> Work to complete: Restrict the output to the lines below starting at the one that contains "49 5.343 1.00 97.75 20 ILE A O 1" and ending at the one that contains "ATOM 145 C C", and restate them word for word, both ends included.

======== Supplied records ========

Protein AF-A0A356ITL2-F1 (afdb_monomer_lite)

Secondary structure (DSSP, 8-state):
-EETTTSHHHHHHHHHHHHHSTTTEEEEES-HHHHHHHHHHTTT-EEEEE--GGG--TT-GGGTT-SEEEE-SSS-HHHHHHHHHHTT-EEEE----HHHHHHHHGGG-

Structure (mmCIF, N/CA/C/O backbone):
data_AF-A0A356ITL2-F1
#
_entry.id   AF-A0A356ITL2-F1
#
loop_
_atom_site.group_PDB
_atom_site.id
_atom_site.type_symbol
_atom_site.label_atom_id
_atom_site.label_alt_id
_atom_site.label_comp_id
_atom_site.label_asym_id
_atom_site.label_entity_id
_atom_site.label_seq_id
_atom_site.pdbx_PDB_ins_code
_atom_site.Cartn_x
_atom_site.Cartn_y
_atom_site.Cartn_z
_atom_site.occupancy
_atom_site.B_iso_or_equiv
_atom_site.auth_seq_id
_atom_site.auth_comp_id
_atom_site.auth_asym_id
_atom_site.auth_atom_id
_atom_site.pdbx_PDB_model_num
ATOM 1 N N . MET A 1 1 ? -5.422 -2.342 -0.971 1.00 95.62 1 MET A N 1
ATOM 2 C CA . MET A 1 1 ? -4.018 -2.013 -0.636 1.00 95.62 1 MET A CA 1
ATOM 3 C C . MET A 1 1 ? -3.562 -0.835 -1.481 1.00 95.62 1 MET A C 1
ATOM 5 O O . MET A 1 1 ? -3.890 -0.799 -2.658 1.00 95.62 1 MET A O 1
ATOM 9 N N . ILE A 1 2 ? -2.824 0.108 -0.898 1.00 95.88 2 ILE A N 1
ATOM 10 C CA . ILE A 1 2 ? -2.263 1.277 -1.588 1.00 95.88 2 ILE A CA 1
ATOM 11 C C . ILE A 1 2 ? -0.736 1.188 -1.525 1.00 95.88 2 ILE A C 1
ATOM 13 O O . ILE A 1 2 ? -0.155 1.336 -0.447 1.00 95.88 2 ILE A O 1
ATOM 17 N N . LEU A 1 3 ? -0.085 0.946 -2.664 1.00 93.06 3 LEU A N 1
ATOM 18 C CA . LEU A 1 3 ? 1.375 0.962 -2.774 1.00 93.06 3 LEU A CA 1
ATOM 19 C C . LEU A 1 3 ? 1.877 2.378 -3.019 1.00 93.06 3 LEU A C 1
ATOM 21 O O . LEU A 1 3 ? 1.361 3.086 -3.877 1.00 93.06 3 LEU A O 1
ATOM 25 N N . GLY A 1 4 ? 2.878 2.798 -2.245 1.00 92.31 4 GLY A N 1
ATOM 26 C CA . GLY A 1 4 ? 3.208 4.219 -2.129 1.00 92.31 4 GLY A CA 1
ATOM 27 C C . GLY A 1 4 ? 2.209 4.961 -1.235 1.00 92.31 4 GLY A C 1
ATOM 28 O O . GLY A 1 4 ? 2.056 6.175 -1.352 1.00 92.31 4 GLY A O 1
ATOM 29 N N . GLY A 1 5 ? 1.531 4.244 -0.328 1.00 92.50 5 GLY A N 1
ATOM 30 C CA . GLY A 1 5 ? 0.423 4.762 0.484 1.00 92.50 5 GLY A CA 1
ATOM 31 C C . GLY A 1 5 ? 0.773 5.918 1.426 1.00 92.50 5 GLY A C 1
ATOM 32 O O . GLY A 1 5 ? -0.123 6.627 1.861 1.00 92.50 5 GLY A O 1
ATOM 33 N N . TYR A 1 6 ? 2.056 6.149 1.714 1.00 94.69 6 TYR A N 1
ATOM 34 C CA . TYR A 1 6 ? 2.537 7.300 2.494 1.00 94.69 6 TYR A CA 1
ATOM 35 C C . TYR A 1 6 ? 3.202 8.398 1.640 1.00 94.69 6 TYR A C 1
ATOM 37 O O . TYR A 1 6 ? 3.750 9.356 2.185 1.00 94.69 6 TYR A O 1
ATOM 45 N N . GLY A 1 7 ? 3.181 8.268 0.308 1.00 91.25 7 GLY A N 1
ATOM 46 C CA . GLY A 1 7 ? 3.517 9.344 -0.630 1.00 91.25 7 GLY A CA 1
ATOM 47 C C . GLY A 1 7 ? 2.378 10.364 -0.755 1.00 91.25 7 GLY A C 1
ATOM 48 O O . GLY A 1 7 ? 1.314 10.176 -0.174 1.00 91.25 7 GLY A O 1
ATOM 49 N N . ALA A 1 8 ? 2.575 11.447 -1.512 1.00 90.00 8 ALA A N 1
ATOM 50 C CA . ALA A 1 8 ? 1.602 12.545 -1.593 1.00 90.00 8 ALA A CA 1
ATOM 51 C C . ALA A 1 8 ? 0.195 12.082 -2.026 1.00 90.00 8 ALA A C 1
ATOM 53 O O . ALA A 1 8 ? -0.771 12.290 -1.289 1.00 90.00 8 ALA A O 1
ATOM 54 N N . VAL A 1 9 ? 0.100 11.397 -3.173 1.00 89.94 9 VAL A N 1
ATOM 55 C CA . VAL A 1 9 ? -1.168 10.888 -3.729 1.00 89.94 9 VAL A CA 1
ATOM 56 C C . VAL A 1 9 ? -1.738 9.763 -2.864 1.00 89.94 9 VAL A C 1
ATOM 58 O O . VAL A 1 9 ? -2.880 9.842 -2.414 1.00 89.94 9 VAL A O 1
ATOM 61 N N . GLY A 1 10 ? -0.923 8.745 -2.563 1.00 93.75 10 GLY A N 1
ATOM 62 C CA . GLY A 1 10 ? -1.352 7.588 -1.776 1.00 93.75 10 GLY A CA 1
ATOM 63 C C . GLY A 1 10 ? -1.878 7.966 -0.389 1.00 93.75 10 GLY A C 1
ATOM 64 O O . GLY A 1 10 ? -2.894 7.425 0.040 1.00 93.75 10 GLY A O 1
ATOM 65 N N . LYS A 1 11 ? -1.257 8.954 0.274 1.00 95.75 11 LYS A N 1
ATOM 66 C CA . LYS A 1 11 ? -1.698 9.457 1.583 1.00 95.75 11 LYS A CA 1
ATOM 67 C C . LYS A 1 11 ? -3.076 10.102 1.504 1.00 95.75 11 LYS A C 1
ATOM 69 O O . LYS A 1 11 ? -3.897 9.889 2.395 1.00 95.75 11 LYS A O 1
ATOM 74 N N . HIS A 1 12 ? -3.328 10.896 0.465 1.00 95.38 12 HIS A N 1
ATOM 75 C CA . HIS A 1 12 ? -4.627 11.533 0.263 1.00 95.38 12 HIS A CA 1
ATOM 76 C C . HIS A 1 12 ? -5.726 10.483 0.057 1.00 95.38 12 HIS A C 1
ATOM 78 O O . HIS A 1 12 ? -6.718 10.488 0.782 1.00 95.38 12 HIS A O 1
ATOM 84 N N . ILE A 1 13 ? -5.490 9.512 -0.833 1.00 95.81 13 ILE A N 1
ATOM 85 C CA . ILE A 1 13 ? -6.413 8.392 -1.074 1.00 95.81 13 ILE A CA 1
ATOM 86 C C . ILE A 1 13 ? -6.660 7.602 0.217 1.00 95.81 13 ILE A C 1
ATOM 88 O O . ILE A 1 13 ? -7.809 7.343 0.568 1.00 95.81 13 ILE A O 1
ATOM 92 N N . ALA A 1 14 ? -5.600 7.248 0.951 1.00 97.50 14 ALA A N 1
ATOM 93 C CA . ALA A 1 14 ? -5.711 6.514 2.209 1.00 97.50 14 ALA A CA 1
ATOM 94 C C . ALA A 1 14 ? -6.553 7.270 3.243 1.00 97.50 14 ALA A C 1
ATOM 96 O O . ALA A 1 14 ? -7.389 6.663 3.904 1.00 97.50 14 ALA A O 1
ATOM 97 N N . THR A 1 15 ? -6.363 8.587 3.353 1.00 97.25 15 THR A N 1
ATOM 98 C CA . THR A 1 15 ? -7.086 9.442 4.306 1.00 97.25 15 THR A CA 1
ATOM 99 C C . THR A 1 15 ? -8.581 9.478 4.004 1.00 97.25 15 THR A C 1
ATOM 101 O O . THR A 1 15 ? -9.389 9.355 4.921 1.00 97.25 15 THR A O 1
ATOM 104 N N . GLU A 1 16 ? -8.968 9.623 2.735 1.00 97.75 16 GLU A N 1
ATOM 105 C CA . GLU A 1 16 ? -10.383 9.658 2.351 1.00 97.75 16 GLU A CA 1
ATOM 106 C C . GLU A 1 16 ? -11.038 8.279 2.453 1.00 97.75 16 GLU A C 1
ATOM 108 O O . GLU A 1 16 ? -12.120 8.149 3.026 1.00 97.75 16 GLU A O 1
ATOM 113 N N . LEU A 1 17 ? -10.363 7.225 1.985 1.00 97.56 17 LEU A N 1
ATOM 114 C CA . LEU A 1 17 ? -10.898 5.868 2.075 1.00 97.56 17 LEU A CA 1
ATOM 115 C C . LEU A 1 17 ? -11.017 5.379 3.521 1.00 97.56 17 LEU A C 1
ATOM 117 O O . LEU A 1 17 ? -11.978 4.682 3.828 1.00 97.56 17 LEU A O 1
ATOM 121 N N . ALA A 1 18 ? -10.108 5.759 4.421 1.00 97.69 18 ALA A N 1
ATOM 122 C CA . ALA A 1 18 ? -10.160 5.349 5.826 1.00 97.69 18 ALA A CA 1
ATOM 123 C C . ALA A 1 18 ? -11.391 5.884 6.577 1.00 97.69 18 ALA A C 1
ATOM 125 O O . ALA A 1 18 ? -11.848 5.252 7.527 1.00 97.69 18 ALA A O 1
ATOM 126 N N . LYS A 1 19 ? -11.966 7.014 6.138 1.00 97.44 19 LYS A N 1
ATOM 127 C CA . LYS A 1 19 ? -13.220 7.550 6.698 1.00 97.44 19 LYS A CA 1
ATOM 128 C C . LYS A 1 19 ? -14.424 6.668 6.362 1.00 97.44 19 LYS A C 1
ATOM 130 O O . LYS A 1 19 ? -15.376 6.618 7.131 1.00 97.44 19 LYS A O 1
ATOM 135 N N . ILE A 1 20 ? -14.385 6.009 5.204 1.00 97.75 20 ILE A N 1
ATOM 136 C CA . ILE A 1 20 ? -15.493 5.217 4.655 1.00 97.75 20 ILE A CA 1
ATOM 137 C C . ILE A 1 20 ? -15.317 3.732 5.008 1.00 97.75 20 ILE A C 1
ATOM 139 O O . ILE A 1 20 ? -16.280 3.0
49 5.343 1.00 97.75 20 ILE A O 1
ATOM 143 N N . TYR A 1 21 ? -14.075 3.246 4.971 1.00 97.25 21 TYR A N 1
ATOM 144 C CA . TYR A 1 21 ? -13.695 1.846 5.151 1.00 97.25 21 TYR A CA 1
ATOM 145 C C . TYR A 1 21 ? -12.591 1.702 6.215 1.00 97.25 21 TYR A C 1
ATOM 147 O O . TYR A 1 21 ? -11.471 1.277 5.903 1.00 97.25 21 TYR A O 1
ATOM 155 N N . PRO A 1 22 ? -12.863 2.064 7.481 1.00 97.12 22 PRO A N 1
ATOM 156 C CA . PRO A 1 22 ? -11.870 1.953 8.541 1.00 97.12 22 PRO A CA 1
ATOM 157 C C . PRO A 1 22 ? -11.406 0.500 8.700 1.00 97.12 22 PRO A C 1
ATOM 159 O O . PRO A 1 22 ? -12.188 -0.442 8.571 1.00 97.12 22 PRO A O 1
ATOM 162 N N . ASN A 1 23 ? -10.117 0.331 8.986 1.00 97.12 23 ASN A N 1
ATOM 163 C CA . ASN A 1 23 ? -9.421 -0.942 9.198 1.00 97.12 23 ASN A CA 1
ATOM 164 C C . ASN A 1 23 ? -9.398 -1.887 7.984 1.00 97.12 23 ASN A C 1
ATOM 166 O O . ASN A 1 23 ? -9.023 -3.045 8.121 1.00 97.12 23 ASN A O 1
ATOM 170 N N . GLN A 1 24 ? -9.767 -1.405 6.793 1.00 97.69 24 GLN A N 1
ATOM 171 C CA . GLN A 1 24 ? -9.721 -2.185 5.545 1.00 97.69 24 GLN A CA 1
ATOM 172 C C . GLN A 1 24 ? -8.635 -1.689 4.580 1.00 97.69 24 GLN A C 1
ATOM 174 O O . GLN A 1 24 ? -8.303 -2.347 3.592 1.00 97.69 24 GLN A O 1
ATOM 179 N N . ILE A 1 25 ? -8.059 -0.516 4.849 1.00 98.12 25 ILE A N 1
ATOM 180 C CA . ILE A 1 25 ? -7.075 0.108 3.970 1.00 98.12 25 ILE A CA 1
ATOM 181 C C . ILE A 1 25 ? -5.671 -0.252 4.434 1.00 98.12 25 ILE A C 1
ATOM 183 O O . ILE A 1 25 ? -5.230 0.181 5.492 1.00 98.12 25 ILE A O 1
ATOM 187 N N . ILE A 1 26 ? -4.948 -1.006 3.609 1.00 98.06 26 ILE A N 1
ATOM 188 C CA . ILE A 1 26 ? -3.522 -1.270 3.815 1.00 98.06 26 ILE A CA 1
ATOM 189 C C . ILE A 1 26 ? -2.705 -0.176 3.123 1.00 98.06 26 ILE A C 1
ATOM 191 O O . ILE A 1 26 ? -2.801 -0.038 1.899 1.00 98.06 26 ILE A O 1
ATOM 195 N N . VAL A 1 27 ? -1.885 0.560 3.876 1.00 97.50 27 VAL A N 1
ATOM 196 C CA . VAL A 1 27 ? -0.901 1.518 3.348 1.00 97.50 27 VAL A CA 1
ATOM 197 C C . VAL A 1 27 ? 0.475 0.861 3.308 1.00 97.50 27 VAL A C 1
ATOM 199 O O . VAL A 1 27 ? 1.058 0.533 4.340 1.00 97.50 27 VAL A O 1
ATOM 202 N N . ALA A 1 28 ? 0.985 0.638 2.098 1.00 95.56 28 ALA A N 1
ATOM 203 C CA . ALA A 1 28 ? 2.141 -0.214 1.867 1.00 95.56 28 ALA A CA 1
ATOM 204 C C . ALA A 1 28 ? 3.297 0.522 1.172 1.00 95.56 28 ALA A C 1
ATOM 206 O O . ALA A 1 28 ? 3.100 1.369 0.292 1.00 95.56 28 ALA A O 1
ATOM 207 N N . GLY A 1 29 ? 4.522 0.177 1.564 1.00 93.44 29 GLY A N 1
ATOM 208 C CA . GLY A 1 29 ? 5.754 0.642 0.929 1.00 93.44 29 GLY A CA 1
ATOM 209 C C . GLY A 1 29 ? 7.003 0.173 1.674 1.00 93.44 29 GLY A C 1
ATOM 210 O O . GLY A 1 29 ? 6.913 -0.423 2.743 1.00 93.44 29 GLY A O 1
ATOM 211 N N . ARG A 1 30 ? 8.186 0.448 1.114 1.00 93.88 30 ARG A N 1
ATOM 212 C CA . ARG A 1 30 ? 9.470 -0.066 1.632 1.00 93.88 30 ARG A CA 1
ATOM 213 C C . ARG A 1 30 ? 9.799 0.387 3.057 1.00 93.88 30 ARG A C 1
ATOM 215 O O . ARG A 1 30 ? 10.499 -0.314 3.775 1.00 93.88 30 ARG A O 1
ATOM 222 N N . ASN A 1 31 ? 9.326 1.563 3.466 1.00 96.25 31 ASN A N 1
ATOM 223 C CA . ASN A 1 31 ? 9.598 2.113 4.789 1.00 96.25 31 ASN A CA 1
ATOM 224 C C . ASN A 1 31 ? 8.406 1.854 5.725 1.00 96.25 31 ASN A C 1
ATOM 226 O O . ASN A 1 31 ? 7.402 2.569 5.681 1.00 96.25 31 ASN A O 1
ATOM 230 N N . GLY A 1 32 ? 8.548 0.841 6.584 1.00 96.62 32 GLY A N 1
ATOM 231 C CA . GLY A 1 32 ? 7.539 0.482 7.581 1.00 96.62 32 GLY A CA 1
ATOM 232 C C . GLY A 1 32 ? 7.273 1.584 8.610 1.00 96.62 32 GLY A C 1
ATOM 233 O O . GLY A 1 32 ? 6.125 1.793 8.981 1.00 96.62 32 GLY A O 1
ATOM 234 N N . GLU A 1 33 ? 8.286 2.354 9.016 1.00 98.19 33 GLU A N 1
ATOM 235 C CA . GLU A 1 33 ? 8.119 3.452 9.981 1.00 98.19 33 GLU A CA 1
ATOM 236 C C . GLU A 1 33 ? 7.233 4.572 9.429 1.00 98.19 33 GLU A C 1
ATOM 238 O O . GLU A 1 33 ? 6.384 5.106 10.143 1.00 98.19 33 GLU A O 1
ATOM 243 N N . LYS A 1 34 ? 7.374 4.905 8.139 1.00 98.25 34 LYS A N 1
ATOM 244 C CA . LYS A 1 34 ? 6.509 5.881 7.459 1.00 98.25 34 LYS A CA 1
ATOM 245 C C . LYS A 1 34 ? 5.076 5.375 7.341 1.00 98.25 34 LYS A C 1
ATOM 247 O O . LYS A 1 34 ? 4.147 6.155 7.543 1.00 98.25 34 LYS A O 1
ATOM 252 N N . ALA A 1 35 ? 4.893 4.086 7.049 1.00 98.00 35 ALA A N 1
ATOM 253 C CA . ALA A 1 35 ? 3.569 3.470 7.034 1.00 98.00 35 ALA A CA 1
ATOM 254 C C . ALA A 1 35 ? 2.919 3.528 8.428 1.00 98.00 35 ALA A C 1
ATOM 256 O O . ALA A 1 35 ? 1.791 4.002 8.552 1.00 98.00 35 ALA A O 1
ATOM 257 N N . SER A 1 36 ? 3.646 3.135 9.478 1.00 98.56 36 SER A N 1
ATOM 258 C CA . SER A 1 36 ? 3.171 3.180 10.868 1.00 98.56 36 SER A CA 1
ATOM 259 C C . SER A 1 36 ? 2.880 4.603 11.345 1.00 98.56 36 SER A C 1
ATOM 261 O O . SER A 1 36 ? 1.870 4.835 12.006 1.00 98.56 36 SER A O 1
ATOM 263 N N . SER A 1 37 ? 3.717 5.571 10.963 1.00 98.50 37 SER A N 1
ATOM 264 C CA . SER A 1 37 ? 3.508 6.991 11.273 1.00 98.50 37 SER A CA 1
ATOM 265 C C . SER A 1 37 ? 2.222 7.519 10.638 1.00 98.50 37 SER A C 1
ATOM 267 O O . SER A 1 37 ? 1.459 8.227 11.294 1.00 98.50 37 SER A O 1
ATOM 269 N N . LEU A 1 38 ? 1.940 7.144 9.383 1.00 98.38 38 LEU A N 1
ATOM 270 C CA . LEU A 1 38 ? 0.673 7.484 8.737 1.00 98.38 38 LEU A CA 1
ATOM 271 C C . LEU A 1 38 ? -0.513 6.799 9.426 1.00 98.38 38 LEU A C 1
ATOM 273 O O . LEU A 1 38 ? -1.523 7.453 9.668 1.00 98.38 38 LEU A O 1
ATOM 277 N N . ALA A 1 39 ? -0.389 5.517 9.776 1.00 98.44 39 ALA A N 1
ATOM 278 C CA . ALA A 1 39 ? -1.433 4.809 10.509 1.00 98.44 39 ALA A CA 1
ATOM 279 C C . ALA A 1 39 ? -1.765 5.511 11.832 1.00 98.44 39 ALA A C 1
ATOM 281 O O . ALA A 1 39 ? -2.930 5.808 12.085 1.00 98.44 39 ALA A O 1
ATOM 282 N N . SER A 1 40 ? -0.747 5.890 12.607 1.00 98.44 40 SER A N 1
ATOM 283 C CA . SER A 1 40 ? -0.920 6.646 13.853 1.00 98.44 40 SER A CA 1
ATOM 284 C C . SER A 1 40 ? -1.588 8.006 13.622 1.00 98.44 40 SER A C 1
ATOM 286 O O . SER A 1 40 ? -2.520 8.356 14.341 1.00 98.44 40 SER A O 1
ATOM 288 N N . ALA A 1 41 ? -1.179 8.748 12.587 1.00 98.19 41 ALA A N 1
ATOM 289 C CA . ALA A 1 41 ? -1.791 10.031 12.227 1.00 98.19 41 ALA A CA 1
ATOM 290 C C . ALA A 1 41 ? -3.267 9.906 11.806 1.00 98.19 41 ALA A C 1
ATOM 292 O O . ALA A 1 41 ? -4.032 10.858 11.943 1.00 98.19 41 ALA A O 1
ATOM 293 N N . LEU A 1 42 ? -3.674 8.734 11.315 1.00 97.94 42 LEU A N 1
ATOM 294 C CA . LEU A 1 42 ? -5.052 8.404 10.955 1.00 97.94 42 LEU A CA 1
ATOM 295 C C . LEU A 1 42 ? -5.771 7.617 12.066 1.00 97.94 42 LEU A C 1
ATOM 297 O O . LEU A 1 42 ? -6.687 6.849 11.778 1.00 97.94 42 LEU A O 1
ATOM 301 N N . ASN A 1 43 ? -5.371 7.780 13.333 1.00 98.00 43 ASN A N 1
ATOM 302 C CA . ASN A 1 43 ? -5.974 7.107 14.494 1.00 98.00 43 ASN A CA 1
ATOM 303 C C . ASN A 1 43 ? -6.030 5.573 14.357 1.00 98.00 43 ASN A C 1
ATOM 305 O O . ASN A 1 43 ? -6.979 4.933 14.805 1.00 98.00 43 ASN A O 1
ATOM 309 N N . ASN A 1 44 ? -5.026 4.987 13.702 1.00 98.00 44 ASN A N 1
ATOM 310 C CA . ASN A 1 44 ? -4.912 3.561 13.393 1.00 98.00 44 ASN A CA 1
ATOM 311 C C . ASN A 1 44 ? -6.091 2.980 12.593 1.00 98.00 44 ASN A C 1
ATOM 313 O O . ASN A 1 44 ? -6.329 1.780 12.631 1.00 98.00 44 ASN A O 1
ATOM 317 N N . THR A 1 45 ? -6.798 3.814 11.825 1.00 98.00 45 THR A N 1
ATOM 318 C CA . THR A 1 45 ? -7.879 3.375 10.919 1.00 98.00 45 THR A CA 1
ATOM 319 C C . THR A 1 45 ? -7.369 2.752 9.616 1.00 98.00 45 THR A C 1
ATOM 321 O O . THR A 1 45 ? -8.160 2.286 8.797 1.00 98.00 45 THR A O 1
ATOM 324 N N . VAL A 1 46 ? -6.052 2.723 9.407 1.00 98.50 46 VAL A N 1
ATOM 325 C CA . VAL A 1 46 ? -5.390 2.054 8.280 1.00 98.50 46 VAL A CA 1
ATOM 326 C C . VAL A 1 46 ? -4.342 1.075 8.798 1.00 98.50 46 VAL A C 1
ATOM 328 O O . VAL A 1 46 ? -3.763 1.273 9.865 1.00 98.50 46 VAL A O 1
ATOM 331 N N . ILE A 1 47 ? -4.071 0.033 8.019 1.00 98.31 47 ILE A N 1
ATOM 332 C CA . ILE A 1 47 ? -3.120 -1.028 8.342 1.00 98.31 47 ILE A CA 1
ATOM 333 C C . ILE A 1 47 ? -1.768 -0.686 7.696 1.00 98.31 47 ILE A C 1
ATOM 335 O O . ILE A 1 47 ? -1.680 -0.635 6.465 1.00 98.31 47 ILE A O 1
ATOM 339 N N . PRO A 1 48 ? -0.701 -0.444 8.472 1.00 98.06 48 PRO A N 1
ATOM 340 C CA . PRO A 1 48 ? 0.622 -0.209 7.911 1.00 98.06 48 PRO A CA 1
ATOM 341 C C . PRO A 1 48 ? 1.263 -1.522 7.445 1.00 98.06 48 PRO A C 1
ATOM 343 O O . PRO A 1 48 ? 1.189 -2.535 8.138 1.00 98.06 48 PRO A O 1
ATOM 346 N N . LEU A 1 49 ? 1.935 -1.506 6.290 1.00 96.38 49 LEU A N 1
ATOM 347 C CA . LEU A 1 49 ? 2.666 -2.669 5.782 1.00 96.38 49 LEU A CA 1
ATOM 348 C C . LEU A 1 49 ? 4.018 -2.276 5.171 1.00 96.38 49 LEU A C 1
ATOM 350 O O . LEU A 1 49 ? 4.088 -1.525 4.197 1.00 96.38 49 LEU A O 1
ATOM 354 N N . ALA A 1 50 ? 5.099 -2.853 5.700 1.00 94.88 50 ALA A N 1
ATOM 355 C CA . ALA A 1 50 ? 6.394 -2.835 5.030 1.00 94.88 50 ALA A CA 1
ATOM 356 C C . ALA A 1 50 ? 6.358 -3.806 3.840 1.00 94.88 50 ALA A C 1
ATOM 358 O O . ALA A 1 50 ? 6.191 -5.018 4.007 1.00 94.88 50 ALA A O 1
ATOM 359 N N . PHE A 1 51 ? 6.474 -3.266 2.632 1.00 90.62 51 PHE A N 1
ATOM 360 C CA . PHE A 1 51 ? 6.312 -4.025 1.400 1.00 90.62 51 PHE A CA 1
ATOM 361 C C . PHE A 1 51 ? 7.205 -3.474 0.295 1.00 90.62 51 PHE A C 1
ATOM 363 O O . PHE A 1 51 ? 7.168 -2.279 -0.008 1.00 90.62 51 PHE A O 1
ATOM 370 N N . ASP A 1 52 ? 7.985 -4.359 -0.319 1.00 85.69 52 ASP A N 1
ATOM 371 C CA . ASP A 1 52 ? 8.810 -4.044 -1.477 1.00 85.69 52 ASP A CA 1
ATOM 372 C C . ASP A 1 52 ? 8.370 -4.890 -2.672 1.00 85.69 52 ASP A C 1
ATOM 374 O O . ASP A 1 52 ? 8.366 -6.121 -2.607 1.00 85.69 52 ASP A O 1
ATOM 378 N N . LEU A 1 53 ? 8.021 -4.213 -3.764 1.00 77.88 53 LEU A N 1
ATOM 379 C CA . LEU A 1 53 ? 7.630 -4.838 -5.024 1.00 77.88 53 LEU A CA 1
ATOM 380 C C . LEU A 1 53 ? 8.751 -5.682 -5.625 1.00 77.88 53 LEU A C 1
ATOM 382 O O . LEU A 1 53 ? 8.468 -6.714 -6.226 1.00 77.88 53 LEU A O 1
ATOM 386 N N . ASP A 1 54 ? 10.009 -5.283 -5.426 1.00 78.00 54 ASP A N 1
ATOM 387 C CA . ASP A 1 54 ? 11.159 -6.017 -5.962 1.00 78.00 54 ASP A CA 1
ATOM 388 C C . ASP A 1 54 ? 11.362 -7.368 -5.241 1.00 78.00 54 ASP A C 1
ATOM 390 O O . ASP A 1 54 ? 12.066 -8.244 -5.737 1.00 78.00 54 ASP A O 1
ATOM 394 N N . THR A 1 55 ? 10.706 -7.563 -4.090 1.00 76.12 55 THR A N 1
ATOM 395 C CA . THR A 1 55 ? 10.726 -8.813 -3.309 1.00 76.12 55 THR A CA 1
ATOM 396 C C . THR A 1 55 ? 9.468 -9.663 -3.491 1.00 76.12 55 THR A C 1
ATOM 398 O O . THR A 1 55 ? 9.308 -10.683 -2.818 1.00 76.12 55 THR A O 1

========

> Answer to this problem:
49 5.343 1.00 97.75 20 ILE A O 1
ATOM 143 N N . TYR A 1 21 ? -14.075 3.246 4.971 1.00 97.25 21 TYR A N 1
ATOM 144 C CA . TYR A 1 21 ? -13.695 1.846 5.151 1.00 97.25 21 TYR A CA 1
ATOM 145 C C . TYR A 1 21 ? -12.591 1.702 6.215 1.00 97.25 21 TYR A C 1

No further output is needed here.